E-Graph

What is an e-graph?

What is a summer’s day? A rainbow?

E-graphs are a data structure that efficiently holds terms and equalities between terms.

It is useful for algebraic simplification, program transformations and proving equivalences in equational reasoning

Destructive term rewriting can be used in

My E-Graph Blog Posts

Union Finds

Union finds are also called disjoint set datastructures.

You can take a set an group it into equivalence classes. One place this is useful is finding the connected components of a graph.

There are different styles of union finds and both make one thing in different and interesting ways.

At a level of fairly high abstraction, a union find is a contracting map. You iterate the map to a fixed point. Each equivalence class is the basin of a fixed point.

See coq post https://www.philipzucker.com/simple-coq-union-find/

How essential is path compression? It is the thing that gets you that inverse ackermann complexity. It requires mutation so far as I know.

Reference union finds

A chain of pointers that lead up to a root. Often the root is a pointer to itself.

# no path compression
# `is` is python reference equality
class BadUF():
  def __init__(self):
    self.parent = self
  def find(self):
    x = self
    while x.parent is not x:
      x = x.parent
    return x
  def union(self,rhs):
    p = self.find()
    p2 = rhs.find()
    p.parent = p2
    return p2

x = BadUF()
y = BadUF()
z = BadUF()

x.union(y)
print(x.find() is y.find())
print(x.find() is z.find())

Union find arrays and ints

What is a pointer but an index? What is an index but a pointer? In some sense your ram is just a giant array that you hand out. And vice versa you can build the analog of pointer based algorithms by using an array as ram.
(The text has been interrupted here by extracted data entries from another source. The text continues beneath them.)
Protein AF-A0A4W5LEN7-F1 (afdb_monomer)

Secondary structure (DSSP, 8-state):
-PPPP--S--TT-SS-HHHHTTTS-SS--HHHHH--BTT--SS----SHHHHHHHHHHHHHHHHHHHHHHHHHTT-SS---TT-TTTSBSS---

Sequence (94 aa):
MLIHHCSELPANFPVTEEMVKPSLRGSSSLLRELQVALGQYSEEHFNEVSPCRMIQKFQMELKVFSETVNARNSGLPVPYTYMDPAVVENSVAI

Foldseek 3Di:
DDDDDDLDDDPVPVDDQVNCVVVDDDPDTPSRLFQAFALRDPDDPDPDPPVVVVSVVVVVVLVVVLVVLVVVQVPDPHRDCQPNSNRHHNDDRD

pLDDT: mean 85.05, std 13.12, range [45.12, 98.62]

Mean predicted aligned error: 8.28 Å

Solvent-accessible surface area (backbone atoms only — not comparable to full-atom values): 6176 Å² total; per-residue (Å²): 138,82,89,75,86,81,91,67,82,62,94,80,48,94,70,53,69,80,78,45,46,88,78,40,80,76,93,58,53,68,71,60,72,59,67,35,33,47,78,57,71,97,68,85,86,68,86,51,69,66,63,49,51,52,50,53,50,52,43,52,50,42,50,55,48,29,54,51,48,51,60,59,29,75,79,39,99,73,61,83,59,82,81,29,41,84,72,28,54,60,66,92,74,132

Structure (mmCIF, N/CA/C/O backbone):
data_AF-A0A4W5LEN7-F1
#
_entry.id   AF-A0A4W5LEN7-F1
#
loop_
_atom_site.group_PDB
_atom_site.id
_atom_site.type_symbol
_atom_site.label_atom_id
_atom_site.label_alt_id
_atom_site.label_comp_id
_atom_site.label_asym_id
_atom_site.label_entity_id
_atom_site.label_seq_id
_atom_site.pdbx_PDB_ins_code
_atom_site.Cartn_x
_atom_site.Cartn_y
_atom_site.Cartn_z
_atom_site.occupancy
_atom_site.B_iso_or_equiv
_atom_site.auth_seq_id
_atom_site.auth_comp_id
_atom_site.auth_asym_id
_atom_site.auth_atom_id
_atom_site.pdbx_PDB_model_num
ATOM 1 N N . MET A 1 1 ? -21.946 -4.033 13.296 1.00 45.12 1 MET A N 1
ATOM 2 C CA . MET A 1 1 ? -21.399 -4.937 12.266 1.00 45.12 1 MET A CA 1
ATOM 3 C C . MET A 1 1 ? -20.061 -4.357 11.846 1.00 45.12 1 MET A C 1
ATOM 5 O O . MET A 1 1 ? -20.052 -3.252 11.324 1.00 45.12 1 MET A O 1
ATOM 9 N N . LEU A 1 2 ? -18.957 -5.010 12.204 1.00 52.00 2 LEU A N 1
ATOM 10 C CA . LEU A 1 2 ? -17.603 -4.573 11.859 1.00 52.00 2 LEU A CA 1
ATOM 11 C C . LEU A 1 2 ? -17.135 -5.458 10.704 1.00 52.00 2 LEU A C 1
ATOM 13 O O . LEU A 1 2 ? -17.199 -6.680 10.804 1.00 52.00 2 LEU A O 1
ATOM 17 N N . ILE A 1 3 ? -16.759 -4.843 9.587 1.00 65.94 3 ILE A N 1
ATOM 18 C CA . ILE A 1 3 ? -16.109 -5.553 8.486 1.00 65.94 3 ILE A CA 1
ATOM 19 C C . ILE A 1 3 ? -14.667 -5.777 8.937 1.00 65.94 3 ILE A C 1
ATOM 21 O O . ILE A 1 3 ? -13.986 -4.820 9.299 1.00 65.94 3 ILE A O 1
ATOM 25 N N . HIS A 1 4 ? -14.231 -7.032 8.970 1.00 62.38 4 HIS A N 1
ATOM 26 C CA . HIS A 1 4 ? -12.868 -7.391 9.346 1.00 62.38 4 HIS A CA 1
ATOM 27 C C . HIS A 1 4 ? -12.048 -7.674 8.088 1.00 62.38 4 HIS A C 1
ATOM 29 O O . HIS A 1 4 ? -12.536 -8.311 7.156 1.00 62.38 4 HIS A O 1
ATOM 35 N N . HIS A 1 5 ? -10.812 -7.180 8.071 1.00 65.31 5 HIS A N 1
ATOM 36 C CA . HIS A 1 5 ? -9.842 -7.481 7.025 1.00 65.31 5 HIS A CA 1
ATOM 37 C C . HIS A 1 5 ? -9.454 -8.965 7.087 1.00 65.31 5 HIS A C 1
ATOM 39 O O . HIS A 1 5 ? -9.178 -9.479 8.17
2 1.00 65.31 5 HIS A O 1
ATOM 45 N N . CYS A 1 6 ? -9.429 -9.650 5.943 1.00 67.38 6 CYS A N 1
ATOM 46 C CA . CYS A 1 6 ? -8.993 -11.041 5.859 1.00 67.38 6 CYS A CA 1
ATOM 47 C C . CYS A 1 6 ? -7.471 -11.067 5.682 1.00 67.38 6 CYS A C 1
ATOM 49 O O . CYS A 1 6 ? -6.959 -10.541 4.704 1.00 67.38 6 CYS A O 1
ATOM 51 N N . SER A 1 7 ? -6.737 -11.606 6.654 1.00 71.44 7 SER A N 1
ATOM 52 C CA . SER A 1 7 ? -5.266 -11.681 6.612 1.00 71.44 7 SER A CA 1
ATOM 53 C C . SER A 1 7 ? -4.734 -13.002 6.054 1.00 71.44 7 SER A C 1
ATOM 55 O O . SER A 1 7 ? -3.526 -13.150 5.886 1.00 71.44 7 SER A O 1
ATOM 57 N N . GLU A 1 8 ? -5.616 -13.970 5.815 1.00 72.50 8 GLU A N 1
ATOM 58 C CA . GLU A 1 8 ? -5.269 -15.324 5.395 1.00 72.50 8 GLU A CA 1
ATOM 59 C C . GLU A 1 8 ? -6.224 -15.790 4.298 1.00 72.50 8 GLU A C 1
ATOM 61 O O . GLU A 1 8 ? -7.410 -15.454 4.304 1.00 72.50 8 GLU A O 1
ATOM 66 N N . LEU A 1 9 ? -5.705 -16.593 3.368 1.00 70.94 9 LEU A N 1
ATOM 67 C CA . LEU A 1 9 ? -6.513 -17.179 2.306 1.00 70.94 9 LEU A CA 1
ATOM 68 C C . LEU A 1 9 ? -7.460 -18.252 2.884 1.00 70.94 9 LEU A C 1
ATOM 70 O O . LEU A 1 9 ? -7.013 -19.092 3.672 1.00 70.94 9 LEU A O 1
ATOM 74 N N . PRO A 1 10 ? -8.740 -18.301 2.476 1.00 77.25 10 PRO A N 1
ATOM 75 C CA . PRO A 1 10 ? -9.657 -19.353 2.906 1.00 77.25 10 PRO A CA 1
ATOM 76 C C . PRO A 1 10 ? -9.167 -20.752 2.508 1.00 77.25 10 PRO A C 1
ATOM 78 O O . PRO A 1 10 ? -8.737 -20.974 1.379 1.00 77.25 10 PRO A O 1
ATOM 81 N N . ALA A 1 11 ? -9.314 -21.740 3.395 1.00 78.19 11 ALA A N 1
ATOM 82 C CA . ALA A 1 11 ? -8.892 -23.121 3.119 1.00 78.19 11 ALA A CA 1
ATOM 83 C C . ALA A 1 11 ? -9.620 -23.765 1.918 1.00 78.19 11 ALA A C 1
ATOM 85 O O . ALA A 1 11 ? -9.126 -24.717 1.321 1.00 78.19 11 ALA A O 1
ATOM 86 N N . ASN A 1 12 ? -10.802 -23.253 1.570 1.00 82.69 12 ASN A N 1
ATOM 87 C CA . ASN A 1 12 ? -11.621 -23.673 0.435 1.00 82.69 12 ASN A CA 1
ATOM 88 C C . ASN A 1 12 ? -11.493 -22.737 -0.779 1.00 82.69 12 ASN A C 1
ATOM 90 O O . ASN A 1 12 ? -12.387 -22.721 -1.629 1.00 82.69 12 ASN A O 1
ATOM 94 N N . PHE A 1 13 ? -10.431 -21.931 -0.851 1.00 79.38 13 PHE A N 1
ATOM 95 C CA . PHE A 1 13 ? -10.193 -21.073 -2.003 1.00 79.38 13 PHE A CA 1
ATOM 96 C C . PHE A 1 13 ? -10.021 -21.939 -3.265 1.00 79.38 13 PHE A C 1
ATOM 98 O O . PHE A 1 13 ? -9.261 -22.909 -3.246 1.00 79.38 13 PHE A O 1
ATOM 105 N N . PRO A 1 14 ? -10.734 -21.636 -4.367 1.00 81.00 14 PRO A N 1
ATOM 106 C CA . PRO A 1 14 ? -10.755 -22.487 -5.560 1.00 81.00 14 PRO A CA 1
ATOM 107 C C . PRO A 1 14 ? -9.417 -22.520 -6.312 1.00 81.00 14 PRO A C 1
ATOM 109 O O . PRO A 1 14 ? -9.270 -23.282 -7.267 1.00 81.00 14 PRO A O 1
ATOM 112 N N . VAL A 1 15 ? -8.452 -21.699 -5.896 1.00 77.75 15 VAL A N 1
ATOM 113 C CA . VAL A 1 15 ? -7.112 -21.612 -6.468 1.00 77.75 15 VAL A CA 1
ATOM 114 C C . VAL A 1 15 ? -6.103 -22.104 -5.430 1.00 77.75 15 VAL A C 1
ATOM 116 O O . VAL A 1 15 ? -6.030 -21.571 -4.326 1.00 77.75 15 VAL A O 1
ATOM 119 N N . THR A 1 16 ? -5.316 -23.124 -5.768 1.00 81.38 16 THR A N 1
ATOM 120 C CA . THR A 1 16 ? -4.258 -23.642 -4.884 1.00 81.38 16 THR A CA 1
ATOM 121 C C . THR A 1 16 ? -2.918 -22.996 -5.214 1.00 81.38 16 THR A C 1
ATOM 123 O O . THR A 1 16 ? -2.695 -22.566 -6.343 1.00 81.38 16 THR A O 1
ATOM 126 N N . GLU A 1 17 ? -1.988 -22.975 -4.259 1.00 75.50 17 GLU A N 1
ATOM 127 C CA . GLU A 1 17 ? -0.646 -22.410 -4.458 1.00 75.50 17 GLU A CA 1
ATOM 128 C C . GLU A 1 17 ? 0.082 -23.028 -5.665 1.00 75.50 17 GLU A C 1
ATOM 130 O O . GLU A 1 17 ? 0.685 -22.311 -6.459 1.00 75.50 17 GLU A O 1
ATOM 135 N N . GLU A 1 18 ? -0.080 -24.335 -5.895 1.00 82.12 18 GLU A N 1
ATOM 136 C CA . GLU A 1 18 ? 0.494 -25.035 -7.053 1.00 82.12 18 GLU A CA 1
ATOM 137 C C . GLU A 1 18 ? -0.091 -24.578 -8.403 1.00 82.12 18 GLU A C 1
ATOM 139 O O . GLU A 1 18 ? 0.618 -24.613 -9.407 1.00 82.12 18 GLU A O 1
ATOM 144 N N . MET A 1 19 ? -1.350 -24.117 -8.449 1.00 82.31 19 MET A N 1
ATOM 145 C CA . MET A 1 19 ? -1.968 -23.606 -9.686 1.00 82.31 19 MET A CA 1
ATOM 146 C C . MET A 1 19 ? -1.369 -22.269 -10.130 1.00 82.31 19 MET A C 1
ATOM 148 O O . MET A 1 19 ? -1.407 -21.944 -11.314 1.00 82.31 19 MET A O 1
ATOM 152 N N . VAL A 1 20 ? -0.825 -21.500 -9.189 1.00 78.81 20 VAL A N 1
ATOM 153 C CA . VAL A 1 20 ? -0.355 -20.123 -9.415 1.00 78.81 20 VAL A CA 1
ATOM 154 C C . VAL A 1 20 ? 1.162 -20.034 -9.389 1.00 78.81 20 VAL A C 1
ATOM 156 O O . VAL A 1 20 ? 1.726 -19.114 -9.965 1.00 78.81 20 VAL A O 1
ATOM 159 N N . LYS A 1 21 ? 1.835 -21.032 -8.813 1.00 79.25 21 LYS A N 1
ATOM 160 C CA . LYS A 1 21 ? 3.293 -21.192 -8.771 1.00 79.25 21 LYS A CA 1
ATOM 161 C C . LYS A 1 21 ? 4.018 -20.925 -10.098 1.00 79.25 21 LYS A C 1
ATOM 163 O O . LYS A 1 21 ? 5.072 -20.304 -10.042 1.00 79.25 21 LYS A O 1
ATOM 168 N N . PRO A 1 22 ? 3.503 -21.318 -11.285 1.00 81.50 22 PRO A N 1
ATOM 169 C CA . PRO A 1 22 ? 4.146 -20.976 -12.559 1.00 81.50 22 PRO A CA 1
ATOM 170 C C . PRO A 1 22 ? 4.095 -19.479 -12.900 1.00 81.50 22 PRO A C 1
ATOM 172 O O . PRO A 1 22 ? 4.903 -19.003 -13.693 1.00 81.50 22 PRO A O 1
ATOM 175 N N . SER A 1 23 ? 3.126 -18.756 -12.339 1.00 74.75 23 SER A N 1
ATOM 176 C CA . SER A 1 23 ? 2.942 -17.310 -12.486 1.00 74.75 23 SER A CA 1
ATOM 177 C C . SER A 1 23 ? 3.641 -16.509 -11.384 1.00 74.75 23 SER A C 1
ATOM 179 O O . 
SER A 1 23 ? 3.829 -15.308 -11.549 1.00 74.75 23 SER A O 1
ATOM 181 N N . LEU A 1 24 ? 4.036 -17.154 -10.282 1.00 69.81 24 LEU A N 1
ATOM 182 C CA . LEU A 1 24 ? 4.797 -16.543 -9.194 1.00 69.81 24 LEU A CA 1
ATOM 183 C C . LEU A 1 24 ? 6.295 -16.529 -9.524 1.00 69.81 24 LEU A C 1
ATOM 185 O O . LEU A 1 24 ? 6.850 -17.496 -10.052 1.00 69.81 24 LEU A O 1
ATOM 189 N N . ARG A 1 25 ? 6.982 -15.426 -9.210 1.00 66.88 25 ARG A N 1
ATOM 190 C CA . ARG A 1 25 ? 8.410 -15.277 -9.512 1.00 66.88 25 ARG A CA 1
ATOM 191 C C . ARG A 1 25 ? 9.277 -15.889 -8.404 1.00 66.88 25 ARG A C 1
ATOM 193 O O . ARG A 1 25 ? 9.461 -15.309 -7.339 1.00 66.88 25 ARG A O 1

In some languages you don’t have access to raw pointers easily. The array style also makes it easier/more natural to copy union finds. This style also makes it more clear how to talk about the union find in a purely functional way.

class BadUF():
  # no path compression. no depth stroage.
  def __init__(self):
    self.parent = []
  def find(self,i):
    p = self.parent[i]
    while p != self.parent[p]: # walrus?
      p = self.parent[p]
    return p
  def makeset(self):
    x = len(self.parent) # right? 
    self.parent.append(x)
    return x
  def set_size(self,n):
    while len(self.parent) < n:
      self.makeset()
    return
  def union(self,i,j):
    i = self.find(i)
    j = self.find(j)
    self.parent[i] = j
    return j

uf = BadUF()
x = uf.makeset()
y = uf.makeset()
z = uf.makeset()

uf.union(x,y)
assert(uf.find(x) == uf.find(y))
assert(uf.find(x) != uf.find(z))

Variations

persistent union find

Union Find Dicts: Dictionaries Keyed on Equivalence Classes. You can make a dict from union find to lattices. It needs to know how to merge stuff in the range. Relatedly, you could also have union find keyed on union find.
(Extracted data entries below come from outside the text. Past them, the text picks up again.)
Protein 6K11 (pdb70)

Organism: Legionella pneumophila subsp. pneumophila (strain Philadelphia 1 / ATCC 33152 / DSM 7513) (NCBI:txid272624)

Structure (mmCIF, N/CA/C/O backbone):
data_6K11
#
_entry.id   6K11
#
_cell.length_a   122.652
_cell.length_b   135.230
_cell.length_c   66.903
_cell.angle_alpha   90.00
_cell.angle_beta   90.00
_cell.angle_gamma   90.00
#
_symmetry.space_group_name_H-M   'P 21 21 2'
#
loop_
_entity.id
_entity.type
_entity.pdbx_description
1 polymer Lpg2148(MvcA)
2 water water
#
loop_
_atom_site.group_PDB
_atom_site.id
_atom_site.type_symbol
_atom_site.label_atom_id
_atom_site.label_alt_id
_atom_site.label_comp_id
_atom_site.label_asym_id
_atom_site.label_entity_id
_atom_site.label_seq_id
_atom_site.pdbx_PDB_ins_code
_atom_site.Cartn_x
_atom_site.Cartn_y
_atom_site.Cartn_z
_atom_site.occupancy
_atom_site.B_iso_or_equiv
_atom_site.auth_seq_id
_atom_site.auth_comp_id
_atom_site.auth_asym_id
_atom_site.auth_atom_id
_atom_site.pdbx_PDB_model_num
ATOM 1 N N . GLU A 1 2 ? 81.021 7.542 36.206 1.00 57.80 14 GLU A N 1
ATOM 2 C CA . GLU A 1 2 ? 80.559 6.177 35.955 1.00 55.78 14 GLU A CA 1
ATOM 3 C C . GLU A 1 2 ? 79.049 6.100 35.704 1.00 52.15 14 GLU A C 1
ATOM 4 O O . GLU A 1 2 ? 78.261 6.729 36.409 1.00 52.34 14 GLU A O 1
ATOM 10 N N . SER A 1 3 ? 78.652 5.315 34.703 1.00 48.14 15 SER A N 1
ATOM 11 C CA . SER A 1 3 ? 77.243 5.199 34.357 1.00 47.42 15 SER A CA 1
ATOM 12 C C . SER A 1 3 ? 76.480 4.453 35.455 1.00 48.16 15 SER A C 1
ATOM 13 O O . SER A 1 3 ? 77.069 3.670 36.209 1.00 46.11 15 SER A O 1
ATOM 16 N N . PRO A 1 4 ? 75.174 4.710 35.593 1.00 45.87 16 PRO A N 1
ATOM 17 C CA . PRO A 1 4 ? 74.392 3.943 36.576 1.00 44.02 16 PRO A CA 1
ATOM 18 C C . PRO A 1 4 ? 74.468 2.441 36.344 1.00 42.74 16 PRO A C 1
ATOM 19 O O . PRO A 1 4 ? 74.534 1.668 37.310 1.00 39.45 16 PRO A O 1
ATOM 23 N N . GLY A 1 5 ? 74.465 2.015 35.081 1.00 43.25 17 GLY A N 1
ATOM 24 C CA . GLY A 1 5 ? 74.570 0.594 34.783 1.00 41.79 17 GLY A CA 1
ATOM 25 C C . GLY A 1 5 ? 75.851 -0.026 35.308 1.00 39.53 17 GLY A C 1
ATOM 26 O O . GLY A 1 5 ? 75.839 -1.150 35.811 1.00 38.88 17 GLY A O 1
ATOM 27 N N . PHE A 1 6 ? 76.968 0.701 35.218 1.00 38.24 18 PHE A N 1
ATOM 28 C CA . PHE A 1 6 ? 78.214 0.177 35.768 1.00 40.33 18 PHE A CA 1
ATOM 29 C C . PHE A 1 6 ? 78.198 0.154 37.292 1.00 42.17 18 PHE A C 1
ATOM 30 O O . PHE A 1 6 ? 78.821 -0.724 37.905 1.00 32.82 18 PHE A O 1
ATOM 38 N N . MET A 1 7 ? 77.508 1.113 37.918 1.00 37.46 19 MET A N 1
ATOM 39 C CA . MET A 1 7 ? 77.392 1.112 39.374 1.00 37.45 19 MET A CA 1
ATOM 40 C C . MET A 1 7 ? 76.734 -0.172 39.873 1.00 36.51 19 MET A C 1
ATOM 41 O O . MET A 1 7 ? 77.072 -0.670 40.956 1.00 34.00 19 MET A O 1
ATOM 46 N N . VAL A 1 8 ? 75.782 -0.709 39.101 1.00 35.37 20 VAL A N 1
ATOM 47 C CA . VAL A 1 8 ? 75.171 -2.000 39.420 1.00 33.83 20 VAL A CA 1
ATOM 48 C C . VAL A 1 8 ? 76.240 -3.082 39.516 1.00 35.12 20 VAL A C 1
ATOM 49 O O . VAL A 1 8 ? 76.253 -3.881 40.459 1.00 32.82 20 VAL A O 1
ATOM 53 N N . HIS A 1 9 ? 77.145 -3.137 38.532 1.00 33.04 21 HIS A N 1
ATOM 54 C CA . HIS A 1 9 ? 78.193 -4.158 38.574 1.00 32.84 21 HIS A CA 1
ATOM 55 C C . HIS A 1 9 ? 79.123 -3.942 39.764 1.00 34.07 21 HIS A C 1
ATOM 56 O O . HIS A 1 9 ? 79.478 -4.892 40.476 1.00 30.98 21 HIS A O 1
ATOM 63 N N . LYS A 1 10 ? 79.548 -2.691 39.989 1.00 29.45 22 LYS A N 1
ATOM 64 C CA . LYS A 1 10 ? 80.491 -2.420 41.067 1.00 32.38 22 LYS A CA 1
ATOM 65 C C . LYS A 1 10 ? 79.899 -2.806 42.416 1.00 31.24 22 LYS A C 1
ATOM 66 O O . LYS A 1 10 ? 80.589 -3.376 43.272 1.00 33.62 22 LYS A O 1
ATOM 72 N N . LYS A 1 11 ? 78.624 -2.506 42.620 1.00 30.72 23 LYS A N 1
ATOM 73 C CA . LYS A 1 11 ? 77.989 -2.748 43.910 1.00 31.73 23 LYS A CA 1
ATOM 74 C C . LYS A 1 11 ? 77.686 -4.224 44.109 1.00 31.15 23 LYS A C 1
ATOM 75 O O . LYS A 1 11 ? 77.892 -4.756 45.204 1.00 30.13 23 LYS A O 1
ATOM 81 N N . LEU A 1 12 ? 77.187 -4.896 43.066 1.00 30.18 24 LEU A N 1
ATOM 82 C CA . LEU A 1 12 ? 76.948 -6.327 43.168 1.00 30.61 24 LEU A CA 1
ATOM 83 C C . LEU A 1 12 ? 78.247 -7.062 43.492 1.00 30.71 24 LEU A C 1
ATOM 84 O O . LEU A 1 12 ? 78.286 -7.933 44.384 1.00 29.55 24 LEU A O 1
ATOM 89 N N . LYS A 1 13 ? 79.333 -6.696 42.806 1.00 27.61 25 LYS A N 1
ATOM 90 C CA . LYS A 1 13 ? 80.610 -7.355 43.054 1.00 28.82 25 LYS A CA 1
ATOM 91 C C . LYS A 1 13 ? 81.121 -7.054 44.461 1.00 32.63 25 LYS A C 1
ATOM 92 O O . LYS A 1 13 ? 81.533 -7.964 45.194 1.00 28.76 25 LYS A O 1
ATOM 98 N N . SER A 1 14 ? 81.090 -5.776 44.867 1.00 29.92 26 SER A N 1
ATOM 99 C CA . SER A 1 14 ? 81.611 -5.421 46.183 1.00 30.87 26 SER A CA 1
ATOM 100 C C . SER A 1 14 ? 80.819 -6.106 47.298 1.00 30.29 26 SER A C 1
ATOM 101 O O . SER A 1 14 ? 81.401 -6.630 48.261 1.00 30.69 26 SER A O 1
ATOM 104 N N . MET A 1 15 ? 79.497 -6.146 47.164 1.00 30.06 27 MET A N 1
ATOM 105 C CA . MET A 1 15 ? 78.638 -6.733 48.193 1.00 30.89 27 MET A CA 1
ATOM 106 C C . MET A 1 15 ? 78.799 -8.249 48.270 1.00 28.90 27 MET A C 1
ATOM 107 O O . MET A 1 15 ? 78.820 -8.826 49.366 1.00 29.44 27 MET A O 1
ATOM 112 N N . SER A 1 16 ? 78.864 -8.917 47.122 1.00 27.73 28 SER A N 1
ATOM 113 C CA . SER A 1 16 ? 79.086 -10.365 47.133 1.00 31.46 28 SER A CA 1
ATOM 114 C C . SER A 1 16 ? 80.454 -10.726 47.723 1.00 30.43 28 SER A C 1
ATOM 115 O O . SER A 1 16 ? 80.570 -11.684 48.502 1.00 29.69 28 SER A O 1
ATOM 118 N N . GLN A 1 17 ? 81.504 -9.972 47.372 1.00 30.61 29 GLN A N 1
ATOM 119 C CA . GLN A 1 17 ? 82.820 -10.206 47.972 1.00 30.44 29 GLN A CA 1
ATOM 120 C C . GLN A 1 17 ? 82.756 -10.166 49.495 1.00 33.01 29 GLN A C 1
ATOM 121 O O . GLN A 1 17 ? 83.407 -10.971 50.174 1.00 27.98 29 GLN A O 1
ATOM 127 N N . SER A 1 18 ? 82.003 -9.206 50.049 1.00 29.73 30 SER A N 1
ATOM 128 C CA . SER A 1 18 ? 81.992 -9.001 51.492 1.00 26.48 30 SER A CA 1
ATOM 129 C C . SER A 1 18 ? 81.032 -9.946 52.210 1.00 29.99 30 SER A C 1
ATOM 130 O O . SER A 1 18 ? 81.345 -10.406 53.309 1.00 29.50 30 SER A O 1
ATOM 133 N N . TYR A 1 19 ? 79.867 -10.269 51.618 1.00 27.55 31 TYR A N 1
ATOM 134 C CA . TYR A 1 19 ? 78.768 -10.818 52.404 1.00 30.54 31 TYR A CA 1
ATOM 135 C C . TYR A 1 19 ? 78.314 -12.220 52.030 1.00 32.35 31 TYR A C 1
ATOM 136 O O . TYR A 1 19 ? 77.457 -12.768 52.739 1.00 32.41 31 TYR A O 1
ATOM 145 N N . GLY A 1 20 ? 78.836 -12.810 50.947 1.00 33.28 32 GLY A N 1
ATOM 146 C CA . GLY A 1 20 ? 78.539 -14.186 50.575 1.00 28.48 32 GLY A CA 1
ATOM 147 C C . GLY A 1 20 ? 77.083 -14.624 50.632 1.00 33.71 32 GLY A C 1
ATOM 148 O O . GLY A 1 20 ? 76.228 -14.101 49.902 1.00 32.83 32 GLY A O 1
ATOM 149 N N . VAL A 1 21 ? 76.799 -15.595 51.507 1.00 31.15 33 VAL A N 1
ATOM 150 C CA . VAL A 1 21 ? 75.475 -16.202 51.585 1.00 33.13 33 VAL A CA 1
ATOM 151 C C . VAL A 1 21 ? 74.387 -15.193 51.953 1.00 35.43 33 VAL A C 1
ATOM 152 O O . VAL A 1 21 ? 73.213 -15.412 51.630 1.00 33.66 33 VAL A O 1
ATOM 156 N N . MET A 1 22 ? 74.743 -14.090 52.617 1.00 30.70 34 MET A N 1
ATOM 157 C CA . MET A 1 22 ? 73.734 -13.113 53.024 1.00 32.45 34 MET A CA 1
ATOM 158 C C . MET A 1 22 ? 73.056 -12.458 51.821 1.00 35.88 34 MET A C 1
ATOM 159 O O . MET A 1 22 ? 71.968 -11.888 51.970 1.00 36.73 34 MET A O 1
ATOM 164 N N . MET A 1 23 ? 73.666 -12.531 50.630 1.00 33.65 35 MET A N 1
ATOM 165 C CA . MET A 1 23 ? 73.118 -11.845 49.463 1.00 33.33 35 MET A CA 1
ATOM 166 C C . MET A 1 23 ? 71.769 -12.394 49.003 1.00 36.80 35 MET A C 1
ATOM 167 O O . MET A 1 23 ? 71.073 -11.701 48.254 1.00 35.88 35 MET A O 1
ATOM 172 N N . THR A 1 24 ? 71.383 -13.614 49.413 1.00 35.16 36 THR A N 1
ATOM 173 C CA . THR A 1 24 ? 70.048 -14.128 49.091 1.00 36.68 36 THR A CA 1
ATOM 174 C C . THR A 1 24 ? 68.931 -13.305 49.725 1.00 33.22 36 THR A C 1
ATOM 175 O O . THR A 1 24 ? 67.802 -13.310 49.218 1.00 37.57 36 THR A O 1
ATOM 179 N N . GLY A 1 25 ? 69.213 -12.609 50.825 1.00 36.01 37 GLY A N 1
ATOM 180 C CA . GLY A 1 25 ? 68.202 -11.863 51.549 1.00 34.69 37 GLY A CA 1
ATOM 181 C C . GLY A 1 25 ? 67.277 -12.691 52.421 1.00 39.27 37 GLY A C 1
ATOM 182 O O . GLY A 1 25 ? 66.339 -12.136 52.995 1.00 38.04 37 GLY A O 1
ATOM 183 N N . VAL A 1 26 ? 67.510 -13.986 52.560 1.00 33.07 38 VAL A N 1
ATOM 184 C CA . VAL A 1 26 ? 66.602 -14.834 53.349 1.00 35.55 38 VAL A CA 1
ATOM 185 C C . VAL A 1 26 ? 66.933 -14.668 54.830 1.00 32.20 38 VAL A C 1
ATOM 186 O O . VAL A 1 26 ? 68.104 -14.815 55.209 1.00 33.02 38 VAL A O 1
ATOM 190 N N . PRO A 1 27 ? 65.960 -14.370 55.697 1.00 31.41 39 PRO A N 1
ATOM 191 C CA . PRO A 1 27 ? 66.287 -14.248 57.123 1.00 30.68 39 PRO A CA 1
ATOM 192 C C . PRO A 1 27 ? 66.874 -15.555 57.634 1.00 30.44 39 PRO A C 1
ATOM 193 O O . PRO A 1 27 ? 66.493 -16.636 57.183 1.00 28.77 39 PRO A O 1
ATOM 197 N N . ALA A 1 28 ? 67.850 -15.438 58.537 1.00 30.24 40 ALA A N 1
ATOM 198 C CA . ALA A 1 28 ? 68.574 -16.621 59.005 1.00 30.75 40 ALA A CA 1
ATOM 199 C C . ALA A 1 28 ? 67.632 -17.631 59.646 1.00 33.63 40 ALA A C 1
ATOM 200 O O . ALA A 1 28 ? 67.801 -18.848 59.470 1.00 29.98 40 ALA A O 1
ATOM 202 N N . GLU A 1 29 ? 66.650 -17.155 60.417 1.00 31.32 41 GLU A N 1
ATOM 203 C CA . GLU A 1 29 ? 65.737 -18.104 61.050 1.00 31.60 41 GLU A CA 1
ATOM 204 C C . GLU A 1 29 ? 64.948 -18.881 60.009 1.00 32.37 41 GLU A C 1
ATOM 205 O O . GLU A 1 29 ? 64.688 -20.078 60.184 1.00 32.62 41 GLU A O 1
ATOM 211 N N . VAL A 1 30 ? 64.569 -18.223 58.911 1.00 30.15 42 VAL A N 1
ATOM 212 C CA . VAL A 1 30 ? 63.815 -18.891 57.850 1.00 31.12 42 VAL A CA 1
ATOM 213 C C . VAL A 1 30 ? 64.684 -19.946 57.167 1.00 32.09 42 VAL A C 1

Union find with group elements on edges. kmett talk. Yihong points out http://poj.org/problem?id=2492 as a competitive programming exercise that can use this.

Scoped Union find

Colored Union find

Hash Cons

E-matching

Searching over the egraph. It is both simple and complex. It is a brother of pattern matching. The branching factor of each eclass means that it is more nondeterministic than tree pattern matching. It is similar to database search. Relational E-matching.

Consider

  • pattern matching at the root of a single tree
  • pattern matching at ever node in a tree
  • pattern matching over a database of trees (forest)

  • pattern matching over a DAG
  • pattern matching over a graph (hard in principle (subgraph isomorphism), in practice maybe not that bad)

Simplify de Moura and Bjorner Their VM is quire similar to WAM.

Equality Saturation

Proof Production

Proof producing congruence closure

A union find is a data structure useful for finding connected components in a graph. The “proof” that two vertices are connected is the path between them. We need to maintain an incremental spanning tree of some kind.

We also need to record “reasons” why each edge got added. Reasons may be rewrite rules, or congruence closure.

A proof might be:

  • a term rewriting sequence
  • a grounded confluent terminating term rewriting system
  • The ground equalities to assert to an egraph that are enough to push the proof through with no egraph rewrite rules

See also Z3’s proof production

E Graph Tactics

  • Samuel Gruetter and Dustin Jamner - Coq. congruence tactic is an egraph. Too slow?
  • Lean? lean tatic

Applications

https://ztatlock.net/pubs/2009-popl-equality-saturation-optimizations-egraphs.pdf https://rosstate.org/publications/eqsat/

Control flow graph (CFG) is just like, a thing. Its denotational semantics are a bit confused.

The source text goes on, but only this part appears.